A phenotypic analysis helps correlate mutations with resistance. By comparing mutants and wild type viruses upon treatment with the same concentrations of drugs, it is possible to quantify the reduced susceptibility of the mutants: dividing the IC50 of the mutant by the IC50 of the wild type viruses gives the fold resistance change (also known as a shift in susceptibility). The phenotypic analysis is particularly powerful when combined with reverse-engineering systems, where individual mutations or combinations can be introduced systematically into a laboratory genetic background (either a virus molecular clone or a replicon), and their impact on resistance can be individually assessed.
Cross-resistance analysis
Antivirals against the same target (for instance, products from the same drug class) might cause the development of mutations that lead to decreased susceptibility to the other antiviral products.

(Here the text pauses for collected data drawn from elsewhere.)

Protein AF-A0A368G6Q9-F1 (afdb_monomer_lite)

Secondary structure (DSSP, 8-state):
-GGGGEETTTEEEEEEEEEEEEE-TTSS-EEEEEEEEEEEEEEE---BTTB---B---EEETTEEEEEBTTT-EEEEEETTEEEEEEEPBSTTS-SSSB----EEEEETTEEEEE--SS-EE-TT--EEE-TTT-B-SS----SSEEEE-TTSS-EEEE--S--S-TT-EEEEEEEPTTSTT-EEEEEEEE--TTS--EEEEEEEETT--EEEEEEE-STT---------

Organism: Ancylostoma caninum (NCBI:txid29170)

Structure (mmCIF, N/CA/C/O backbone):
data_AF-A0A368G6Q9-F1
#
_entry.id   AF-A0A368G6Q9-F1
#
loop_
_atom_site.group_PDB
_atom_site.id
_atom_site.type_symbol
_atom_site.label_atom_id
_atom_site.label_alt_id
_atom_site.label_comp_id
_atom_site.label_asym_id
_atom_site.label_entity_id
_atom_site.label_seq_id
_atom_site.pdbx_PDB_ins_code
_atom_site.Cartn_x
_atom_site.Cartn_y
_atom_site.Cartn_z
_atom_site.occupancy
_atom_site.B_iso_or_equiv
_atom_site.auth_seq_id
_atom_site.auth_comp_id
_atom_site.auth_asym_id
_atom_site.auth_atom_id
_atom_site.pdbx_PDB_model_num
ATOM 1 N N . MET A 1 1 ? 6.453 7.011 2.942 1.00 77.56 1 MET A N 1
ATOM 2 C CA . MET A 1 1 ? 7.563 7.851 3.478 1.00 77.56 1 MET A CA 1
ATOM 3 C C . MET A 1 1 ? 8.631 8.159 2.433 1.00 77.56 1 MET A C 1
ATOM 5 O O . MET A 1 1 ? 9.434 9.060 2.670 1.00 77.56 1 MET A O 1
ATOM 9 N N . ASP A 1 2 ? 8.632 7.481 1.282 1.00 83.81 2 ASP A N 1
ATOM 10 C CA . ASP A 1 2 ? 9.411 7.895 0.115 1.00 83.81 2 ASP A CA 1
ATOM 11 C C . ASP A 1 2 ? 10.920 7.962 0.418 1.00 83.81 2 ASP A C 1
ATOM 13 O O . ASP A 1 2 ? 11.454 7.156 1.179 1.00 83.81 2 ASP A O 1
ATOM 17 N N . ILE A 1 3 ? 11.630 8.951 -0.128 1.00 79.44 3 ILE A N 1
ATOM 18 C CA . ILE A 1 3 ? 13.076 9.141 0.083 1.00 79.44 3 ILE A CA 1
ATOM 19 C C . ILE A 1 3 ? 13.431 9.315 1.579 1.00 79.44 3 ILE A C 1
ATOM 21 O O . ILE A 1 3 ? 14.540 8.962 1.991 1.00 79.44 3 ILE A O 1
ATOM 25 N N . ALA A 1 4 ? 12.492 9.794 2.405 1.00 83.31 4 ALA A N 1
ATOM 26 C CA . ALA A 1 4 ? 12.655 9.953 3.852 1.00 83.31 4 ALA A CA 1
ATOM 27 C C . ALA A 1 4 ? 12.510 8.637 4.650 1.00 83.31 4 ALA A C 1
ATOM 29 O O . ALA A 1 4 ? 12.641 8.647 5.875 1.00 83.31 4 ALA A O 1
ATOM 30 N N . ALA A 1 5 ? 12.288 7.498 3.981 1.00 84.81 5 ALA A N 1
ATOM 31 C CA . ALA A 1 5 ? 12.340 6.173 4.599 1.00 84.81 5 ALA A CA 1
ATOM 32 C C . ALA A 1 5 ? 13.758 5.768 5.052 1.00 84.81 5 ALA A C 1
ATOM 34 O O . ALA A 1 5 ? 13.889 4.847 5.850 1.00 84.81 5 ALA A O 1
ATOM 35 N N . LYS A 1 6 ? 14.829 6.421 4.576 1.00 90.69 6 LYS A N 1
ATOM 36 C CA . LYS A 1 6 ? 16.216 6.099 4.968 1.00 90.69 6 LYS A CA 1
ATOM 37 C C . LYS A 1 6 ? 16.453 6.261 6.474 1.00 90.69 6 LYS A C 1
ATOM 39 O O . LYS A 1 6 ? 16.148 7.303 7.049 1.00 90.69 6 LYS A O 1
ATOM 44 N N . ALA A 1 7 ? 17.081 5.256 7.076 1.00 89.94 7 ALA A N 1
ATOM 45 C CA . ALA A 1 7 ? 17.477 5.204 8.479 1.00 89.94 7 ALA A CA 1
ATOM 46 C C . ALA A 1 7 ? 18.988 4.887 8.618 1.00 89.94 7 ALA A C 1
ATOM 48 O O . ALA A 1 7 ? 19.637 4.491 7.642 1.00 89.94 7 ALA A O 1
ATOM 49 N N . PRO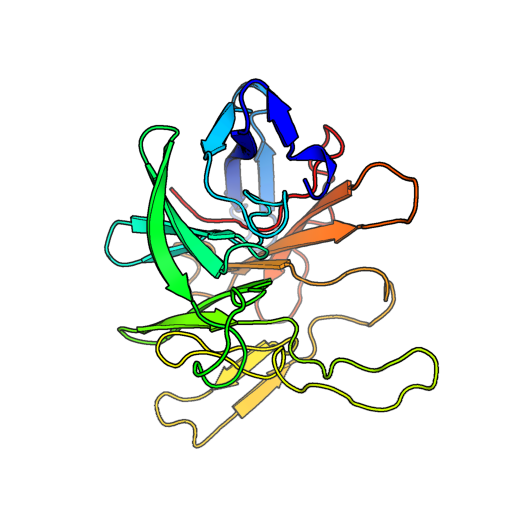 A 1 8 ? 19.593 5.072 9.809 1.00 89.25 8 PRO A N 1
ATOM 50 C CA . PRO A 1 8 ? 20.987 4.701 10.057 1.00 89.25 8 PRO A CA 1
ATOM 51 C C . PRO A 1 8 ? 21.275 3.213 9.794 1.00 89.25 8 PRO A C 1
ATOM 53 O O . PRO A 1 8 ? 20.378 2.375 9.797 1.00 89.25 8 PRO A O 1
ATOM 56 N N . GLY A 1 9 ? 22.549 2.865 9.587 1.00 90.00 9 GLY A N 1
ATOM 57 C CA . GLY A 1 9 ? 22.970 1.460 9.481 1.00 90.00 9 GLY A CA 1
ATOM 58 C C . GLY A 1 9 ? 22.492 0.727 8.221 1.00 90.00 9 GLY A C 1
ATOM 59 O O . GLY A 1 9 ? 22.305 -0.484 8.274 1.00 90.00 9 GLY A O 1
ATOM 60 N N . TRP A 1 10 ? 22.308 1.442 7.103 1.00 90.19 10 TRP A N 1
ATOM 61 C CA . TRP A 1 10 ? 21.797 0.903 5.826 1.00 90.19 10 TRP A CA 1
ATOM 62 C C . TRP A 1 10 ? 20.367 0.347 5.905 1.00 90.19 10 TRP A C 1
ATOM 64 O O . TRP A 1 10 ? 19.982 -0.516 5.116 1.00 90.19 10 TRP A O 1
ATOM 74 N N . GLN A 1 11 ? 19.575 0.856 6.848 1.00 94.56 11 GLN A N 1
ATOM 75 C CA . GLN A 1 11 ? 18.180 0.476 7.013 1.00 94.56 11 GLN A CA 1
ATOM 76 C C . GLN A 1 11 ? 17.235 1.481 6.360 1.00 94.56 11 GLN A C 1
ATOM 78 O O . GLN A 1 11 ? 17.569 2.639 6.098 1.00 94.56 11 GLN A O 1
ATOM 83 N N . PHE A 1 12 ? 16.019 1.013 6.132 1.00 96.88 12 PHE A N 1
ATOM 84 C CA . PHE A 1 12 ? 14.869 1.798 5.735 1.00 96.88 12 PHE A CA 1
ATOM 85 C C . PHE A 1 12 ? 13.741 1.527 6.729 1.00 96.88 12 PHE A C 1
ATOM 87 O O . PHE A 1 12 ? 13.692 0.451 7.332 1.00 96.88 12 PHE A O 1
ATOM 94 N N . ARG A 1 13 ? 12.846 2.497 6.912 1.00 95.44 13 ARG A N 1
ATOM 95 C CA . ARG A 1 13 ? 11.732 2.436 7.860 1.00 95.44 13 ARG A CA 1
ATOM 96 C C . ARG A 1 13 ? 10.393 2.774 7.207 1.00 95.44 13 ARG A C 1
ATOM 98 O O . ARG A 1 13 ? 10.325 3.624 6.324 1.00 95.44 13 ARG A O 1
ATOM 105 N N . ALA A 1 14 ? 9.336 2.157 7.718 1.00 94.94 14 ALA A N 1
ATOM 106 C CA . ALA A 1 14 ? 7.947 2.584 7.568 1.00 94.94 14 ALA A CA 1
ATOM 107 C C . ALA A 1 14 ? 7.326 2.765 8.966 1.00 94.94 14 ALA A C 1
ATOM 109 O O . ALA A 1 14 ? 7.895 2.289 9.948 1.00 94.94 14 ALA A O 1
ATOM 110 N N . ILE A 1 15 ? 6.180 3.444 9.071 1.00 94.69 15 ILE A N 1
ATOM 111 C CA . ILE A 1 15 ? 5.493 3.683 10.352 1.00 94.69 15 ILE A CA 1
ATOM 112 C C . ILE A 1 15 ? 4.173 2.918 10.372 1.00 94.69 15 ILE A C 1
ATOM 114 O O . ILE A 1 15 ? 3.375 3.034 9.445 1.00 94.69 15 ILE A O 1
ATOM 118 N N . THR A 1 16 ? 3.924 2.184 11.453 1.00 94.06 16 THR A N 1
ATOM 119 C CA . THR A 1 16 ? 2.601 1.640 11.782 1.00 94.06 16 THR A CA 1
ATOM 120 C C . THR A 1 16 ? 1.911 2.534 12.804 1.00 94.06 16 THR A C 1
ATOM 122 O O . THR A 1 16 ? 2.556 2.950 13.768 1.00 94.06 16 THR A O 1
ATOM 125 N N . ARG A 1 17 ? 0.603 2.749 12.640 1.00 94.38 17 ARG A N 1
ATOM 126 C CA . ARG A 1 17 ? -0.276 3.433 13.596 1.00 94.38 17 ARG A CA 1
ATOM 127 C C . ARG A 1 17 ? -1.553 2.623 13.799 1.00 94.38 17 ARG A C 1
ATOM 129 O O . ARG A 1 17 ? -2.030 1.986 12.864 1.00 94.38 17 ARG A O 1
ATOM 136 N N . LYS A 1 18 ? -2.111 2.673 15.006 1.00 94.00 18 LYS A N 1
ATOM 137 C CA . LYS A 1 18 ? -3.410 2.099 15.367 1.00 94.00 18 LYS A CA 1
ATOM 138 C C . LYS A 1 18 ? -4.481 3.179 15.513 1.00 94.00 18 LYS A C 1
ATOM 140 O O . LYS A 1 18 ? -4.189 4.335 15.819 1.00 94.00 18 LYS A O 1
ATOM 145 N N . GLY A 1 19 ? -5.729 2.771 15.344 1.00 94.06 19 GLY A N 1
ATOM 146 C CA . GLY A 1 19 ? -6.904 3.585 15.616 1.00 94.06 19 GLY A CA 1
ATOM 147 C C . GLY A 1 19 ? -8.142 2.713 15.785 1.00 94.06 19 GLY A C 1
ATOM 148 O O . GLY A 1 19 ? -8.083 1.500 15.578 1.00 94.06 19 GLY A O 1
ATOM 149 N N . THR A 1 20 ? -9.249 3.348 16.147 1.00 95.81 20 THR A N 1
ATOM 150 C CA . THR A 1 20 ? -10.558 2.731 16.353 1.00 95.81 20 THR A CA 1
ATOM 151 C C . THR A 1 20 ? -11.556 3.392 15.411 1.00 95.81 20 THR A C 1
ATOM 153 O O . THR A 1 20 ? -11.761 4.601 15.488 1.00 95.81 20 THR A O 1
ATOM 156 N N . LEU A 1 21 ? -12.194 2.606 14.543 1.00 93.31 21 LEU A N 1
ATOM 157 C CA . LEU A 1 21 ? -13.370 3.031 13.782 1.00 93.31 21 LEU A CA 1
ATOM 158 C C . LEU A 1 21 ? -14.629 2.661 14.573 1.00 93.31 21 LEU A C 1
ATOM 160 O O . LEU A 1 21 ? -14.814 1.500 14.932 1.00 93.31 21 LEU A O 1
ATOM 164 N N . THR A 1 22 ? -15.509 3.633 14.789 1.00 94.38 22 THR A N 1
ATOM 165 C CA . THR A 1 22 ? -16.835 3.443 15.389 1.00 94.38 22 THR A CA 1
ATOM 166 C C . THR A 1 22 ? -17.902 3.826 14.368 1.00 94.38 22 THR A C 1
ATOM 168 O O . THR A 1 22 ? -17.824 4.900 13.774 1.00 94.38 22 THR A O 1
ATOM 171 N N . LEU A 1 23 ? -18.909 2.973 14.170 1.00 92.56 23 LEU A N 1
ATOM 172 C CA . LEU A 1 23 ? -20.111 3.314 13.404 1.00 92.56 23 LEU A CA 1
ATOM 173 C C . LEU A 1 23 ? -21.216 3.788 14.350 1.00 92.56 23 LEU A C 1
ATOM 175 O O . LEU A 1 23 ? -21.397 3.229 15.433 1.00 92.56 23 LEU A O 1
ATOM 179 N N . GLY A 1 24 ? -21.966 4.806 13.938 1.00 88.50 24 GLY A N 1
ATOM 180 C CA . GLY A 1 24 ? -23.140 5.269 14.663 1.00 88.50 24 GLY A CA 1
ATOM 181 C C . GLY A 1 24 ? -24.314 4.299 14.540 1.00 88.50 24 GLY A C 1
ATOM 182 O O . GLY A 1 24 ? -24.524 3.664 13.506 1.00 88.50 24 GLY A O 1
ATOM 183 N N . ASN A 1 25 ? -25.142 4.238 15.587 1.00 88.50 25 ASN A N 1
ATOM 184 C CA . ASN A 1 25 ? -26.355 3.408 15.623 1.00 88.50 25 ASN A CA 1
ATOM 185 C C . ASN A 1 25 ? -27.408 3.801 14.564 1.00 88.50 25 ASN A C 1
ATOM 187 O O . ASN A 1 25 ? -28.390 3.085 14.381 1.00 88.50 25 ASN A O 1
ATOM 191 N N . ASP A 1 26 ? -27.233 4.941 13.891 1.00 87.06 26 ASP A N 1
ATOM 192 C CA . ASP A 1 26 ? -28.081 5.404 12.792 1.00 87.06 26 ASP A CA 1
ATOM 193 C C . ASP A 1 26 ? -27.737 4.765 11.433 1.00 87.06 26 ASP A C 1
ATOM 195 O O . ASP A 1 26 ? -28.480 4.956 10.467 1.00 87.06 26 ASP A O 1
ATOM 199 N N . GLY A 1 27 ? -26.619 4.030 11.348 1.00 81.62 27 GLY A N 1
ATOM 200 C CA . GLY A 1 27 ? -26.108 3.439 10.110 1.00 81.62 27 GLY A CA 1
ATOM 201 C C . GLY A 1 27 ? -25.653 4.468 9.070 1.00 81.62 27 GLY A C 1
ATOM 202 O O . GLY A 1 27 ? -25.511 4.118 7.903 1.00 81.62 27 GLY A O 1
ATOM 203 N N . LYS A 1 28 ? -25.467 5.735 9.466 1.00 86.44 28 LYS A N 1
ATOM 204 C CA . LYS A 1 28 ? -25.158 6.867 8.571 1.00 86.44 28 LYS A CA 1
ATOM 205 C C . LYS A 1 28 ? -23.966 7.699 9.019 1.00 86.44 28 LYS A C 1
ATOM 207 O O . LYS A 1 28 ? -23.454 8.474 8.222 1.00 86.44 28 LYS A O 1
ATOM 212 N N . THR A 1 29 ? -23.528 7.551 10.263 1.00 88.62 29 THR A N 1
ATOM 213 C CA . THR A 1 29 ? -22.368 8.259 10.809 1.00 88.62 29 THR A CA 1
ATOM 214 C C . THR A 1 29 ? -21.229 7.298 11.121 1.00 88.62 29 THR A C 1
ATOM 216 O O . THR A 1 29 ? -21.443 6.131 11.457 1.00 88.62 29 THR A O 1
ATOM 219 N N . ALA A 1 30 ? -20.000 7.791 11.008 1.00 93.19 30 ALA A N 1
ATOM 220 C CA . ALA A 1 30 ? -18.800 7.075 11.415 1.00 93.19 30 ALA A CA 1
ATOM 221 C C . ALA A 1 30 ? -17.800 8.031 12.082 1.00 93.19 30 ALA A C 1
ATOM 223 O O . ALA A 1 30 ? -17.796 9.231 11.809 1.00 93.19 30 ALA A O 1
ATOM 224 N N . HIS A 1 31 ? -16.953 7.492 12.955 1.00 92.88 31 HIS A N 1
ATOM 225 C CA . HIS A 1 31 ? -15.912 8.237 13.656 1.00 92.88 31 HIS A CA 1
ATOM 226 C C . HIS A 1 31 ? -14.621 7.423 13.727 1.00 92.88 31 HIS A C 1
ATOM 228 O O . HIS A 1 31 ? -14.681 6.217 13.970 1.00 92.88 31 HIS A O 1
ATOM 234 N N . VAL A 1 32 ? -13.465 8.066 13.533 1.00 93.25 32 VAL A N 1
ATOM 235 C CA . VAL A 1 32 ? -12.157 7.405 13.631 1.00 93.25 32 VAL A CA 1
ATOM 236 C C . VAL A 1 32 ? -11.248 8.129 14.618 1.00 93.25 32 VAL A C 1
ATOM 238 O O . VAL A 1 32 ? -10.762 9.230 14.347 1.00 93.25 32 VAL A O 1
ATOM 241 N N . ASP A 1 33 ? -10.955 7.451 15.724 1.00 93.69 33 ASP A N 1
ATOM 242 C CA . ASP A 1 33 ? -9.988 7.875 16.733 1.00 93.69 33 ASP A CA 1
ATOM 243 C C . ASP A 1 33 ? -8.625 7.239 16.454 1.00 93.69 33 ASP A C 1
ATOM 245 O O . ASP A 1 33 ? -8.486 6.016 16.457 1.00 93.69 33 ASP A O 1
ATOM 249 N N . TRP A 1 34 ? -7.594 8.054 16.233 1.00 92.12 34 TRP A N 1
ATOM 250 C CA . TRP A 1 34 ? -6.231 7.575 15.987 1.00 92.12 34 TRP A CA 1
ATOM 251 C C . TRP A 1 34 ? -5.355 7.722 17.227 1.00 92.12 34 TRP A C 1
ATOM 253 O O . TRP A 1 34 ? -5.192 8.821 17.757 1.00 92.12 34 TRP A O 1
ATOM 263 N N . ASP A 1 35 ? -4.703 6.635 17.636 1.00 93.50 35 ASP A N 1
ATOM 264 C CA . ASP A 1 35 ? -3.723 6.675 18.715 1.00 93.50 35 ASP A CA 1
ATOM 265 C C . ASP A 1 35 ? -2.372 7.156 18.167 1.00 93.50 35 ASP A C 1
ATOM 267 O O . ASP A 1 35 ? -1.551 6.367 17.696 1.00 93.50 35 ASP A O 1
ATOM 271 N N . LEU A 1 36 ? -2.121 8.464 18.242 1.00 91.69 36 LEU A N 1
ATOM 272 C CA . LEU A 1 36 ? -0.838 9.060 17.850 1.00 91.69 36 LEU A CA 1
ATOM 273 C C . LEU A 1 36 ? 0.346 8.549 18.695 1.00 91.69 36 LEU A C 1
ATOM 275 O O . LEU A 1 36 ? 1.484 8.612 18.234 1.00 91.69 36 LEU A O 1
ATOM 279 N N . SER A 1 37 ? 0.105 8.025 19.904 1.00 93.56 37 SER A N 1
ATOM 280 C CA . SER A 1 37 ? 1.152 7.419 20.741 1.00 93.56 37 SER A CA 1
ATOM 281 C C . SER A 1 37 ? 1.519 5.995 20.302 1.00 93.56 37 SER A C 1
ATOM 283 O O . SER A 1 37 ? 2.567 5.478 20.691 1.00 93.56 37 SER A O 1
ATOM 285 N N . SER A 1 38 ? 0.703 5.384 19.434 1.00 94.31 38 SER A N 1
ATOM 286 C CA . SER A 1 38 ? 0.973 4.082 18.815 1.00 94.31 38 SER A CA 1
ATOM 287 C C . SER A 1 38 ? 1.884 4.139 17.583 1.00 94.31 38 SER A C 1
ATOM 289 O O . SER A 1 38 ? 2.139 3.084 17.001 1.00 94.31 38 SER A O 1
ATOM 291 N N . ASP A 1 39 ? 2.385 5.318 17.187 1.00 95.00 39 ASP A N 1
ATOM 292 C CA . ASP A 1 39 ? 3.368 5.458 16.103 1.00 95.00 39 ASP A CA 1
ATOM 293 C C . ASP A 1 39 ? 4.618 4.612 16.409 1.00 95.00 39 ASP A C 1
ATOM 295 O O . ASP A 1 39 ? 5.350 4.870 17.368 1.00 95.00 39 ASP A O 1
ATOM 299 N N . ARG A 1 40 ? 4.885 3.590 15.585 1.00 93.44 40 ARG A N 1
ATOM 300 C CA . ARG A 1 40 ? 6.102 2.764 15.690 1.00 93.44 40 ARG A CA 1
ATOM 301 C C . ARG A 1 40 ? 6.779 2.580 14.346 1.00 93.44 40 ARG A C 1
ATOM 303 O O . ARG A 1 40 ? 6.125 2.271 13.353 1.00 93.44 40 ARG A O 1
ATOM 310 N N . ASP A 1 41 ? 8.103 2.680 14.359 1.00 94.44 41 ASP A N 1
ATOM 311 C CA . ASP A 1 41 ? 8.937 2.294 13.228 1.00 94.44 41 ASP A CA 1
ATOM 312 C C . ASP A 1 41 ? 8.993 0.771 13.074 1.00 94.44 41 ASP A C 1
ATOM 314 O O . ASP A 1 41 ? 9.298 0.036 14.016 1.00 94.44 41 ASP A O 1
ATOM 318 N N . ILE A 1 42 ? 8.774 0.316 11.844 1.00 95.31 42 ILE A N 1
ATOM 319 C CA . ILE A 1 42 ? 9.147 -1.011 11.356 1.00 95.31 42 ILE A CA 1
ATOM 320 C C . ILE A 1 42 ? 10.292 -0.843 10.356 1.00 95.31 42 ILE A C 1
ATOM 322 O O . ILE A 1 42 ? 10.247 0.035 9.496 1.00 95.31 42 ILE A O 1
ATOM 326 N N . MET A 1 43 ? 11.343 -1.656 10.481 1.00 95.62 43 MET A N 1
ATOM 327 C CA . MET A 1 43 ? 12.606 -1.459 9.758 1.00 95.62 43 MET A CA 1
ATOM 328 C C . MET A 1 43 ? 13.038 -2.690 8.963 1.00 95.62 43 MET A C 1
ATOM 330 O O . MET A 1 43 ? 12.783 -3.825 9.366 1.00 95.62 43 MET A O 1
ATOM 334 N N . SER A 1 44 ? 13.739 -2.450 7.854 1.00 96.31 44 SER A N 1
ATOM 335 C CA . SER A 1 44 ? 14.330 -3.476 6.991 1.00 96.31 44 SER A CA 1
ATOM 336 C C . SER A 1 44 ? 15.635 -2.981 6.363 1.00 96.31 44 SER A C 1
ATOM 338 O O . SER A 1 44 ? 15.783 -1.796 6.077 1.00 96.31 44 SER A O 1
ATOM 340 N N . GLY A 1 45 ? 16.588 -3.889 6.134 1.00 95.81 45 GLY A N 1
ATOM 341 C CA . GLY A 1 45 ? 17.804 -3.614 5.353 1.00 95.81 45 GLY A CA 1
ATOM 342 C C . GLY A 1 45 ? 17.656 -3.908 3.854 1.00 95.81 45 GLY A C 1
ATOM 343 O O . GLY A 1 45 ? 18.558 -3.605 3.073 1.00 95.81 45 GLY A O 1
ATOM 344 N N . PHE A 1 46 ? 16.539 -4.512 3.433 1.00 96.81 46 PHE A N 1
ATOM 345 C CA . PHE A 1 46 ? 16.289 -4.779 2.018 1.00 96.81 46 PHE A CA 1
ATOM 346 C C . PHE A 1 46 ? 16.036 -3.468 1.275 1.00 96.81 46 PHE A C 1
ATOM 348 O O . PHE A 1 46 ? 15.235 -2.640 1.702 1.00 96.81 46 PHE A O 1
ATOM 355 N N . SER A 1 47 ? 16.734 -3.279 0.156 1.00 95.94 47 SER A N 1
ATOM 356 C CA . SER A 1 47 ? 16.582 -2.095 -0.684 1.00 95.94 47 SER A CA 1
ATOM 357 C C . SER A 1 47 ? 16.928 -2.389 -2.139 1.00 95.94 47 SER A C 1
ATOM 359 O O . SER A 1 47 ? 17.729 -3.272 -2.448 1.00 95.94 47 SER A O 1
ATOM 361 N N . TYR A 1 48 ? 16.333 -1.618 -3.043 1.00 94.06 48 TYR A N 1
ATOM 362 C CA . TYR A 1 48 ? 16.652 -1.607 -4.461 1.00 94.06 48 TYR A CA 1
ATOM 363 C C . TYR A 1 48 ? 17.133 -0.206 -4.838 1.00 94.06 48 TYR A C 1
ATOM 365 O O . TYR A 1 48 ? 16.433 0.784 -4.635 1.00 94.06 48 TYR A O 1
ATOM 373 N N . LYS A 1 49 ? 18.370 -0.107 -5.345 1.00 93.00 49 LYS A N 1
ATOM 374 C CA . LYS A 1 49 ? 19.032 1.171 -5.684 1.00 93.00 49 LYS A CA 1
ATOM 375 C C . LYS A 1 49 ? 19.009 2.207 -4.539 1.00 93.00 49 LYS A C 1
ATOM 377 O O . LYS A 1 49 ? 18.884 3.405 -4.777 1.00 93.00 49 LYS A O 1
ATOM 382 N N . GLY A 1 50 ? 19.135 1.746 -3.291 1.00 92.75 50 GLY A N 1
ATOM 383 C CA . GLY A 1 50 ? 19.163 2.616 -2.111 1.00 92.75 50 GLY A CA 1
ATOM 384 C C . GLY A 1 50 ? 17.811 3.242 -1.748 1.00 92.75 50 GLY A C 1
ATOM 385 O O . GLY A 1 50 ? 17.796 4.334 -1.172 1.00 92.75 50 GLY A O 1
ATOM 386 N N . ARG A 1 51 ? 16.705 2.569 -2.088 1.00 95.25 51 ARG A N 1
ATOM 387 C CA . ARG A 1 51 ? 15.333 2.837 -1.628 1.00 95.25 51 ARG A CA 1
ATOM 388 C C . ARG A 1 51 ? 14.669 1.528 -1.179 1.00 95.25 51 ARG A C 1
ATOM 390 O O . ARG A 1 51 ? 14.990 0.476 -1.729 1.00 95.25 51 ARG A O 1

When drug combinations target the same protein or even the same complex, assessing the onset of cross-resistance is crucial. This analysis should be carried out using multiple clinical isolates and multiple conditions.
The race is always on
The main purpose of preclinical virus resistance studies is to determine whether the tested compound has a low or high resistance threshold, and the impact of the most common and reproducible mutations in causing resistance, as well as the order they tend to occur. However, what happens in vivo or in a clinical setting might be completely different, and this is why monitoring resistance becomes even more relevant and informative during clinical studies.
The bottom line – if there is one in this continuous race between viruses and drug development – is that there will always be new challenges as a compound moves to clinical trials. However, the knowledge acquired during preclinical studies, as well as the assays and systems developed specifically for the virus of interest, will minimize the unknowns and thereby accelerating progression to the clinics (and reducing cost along the way).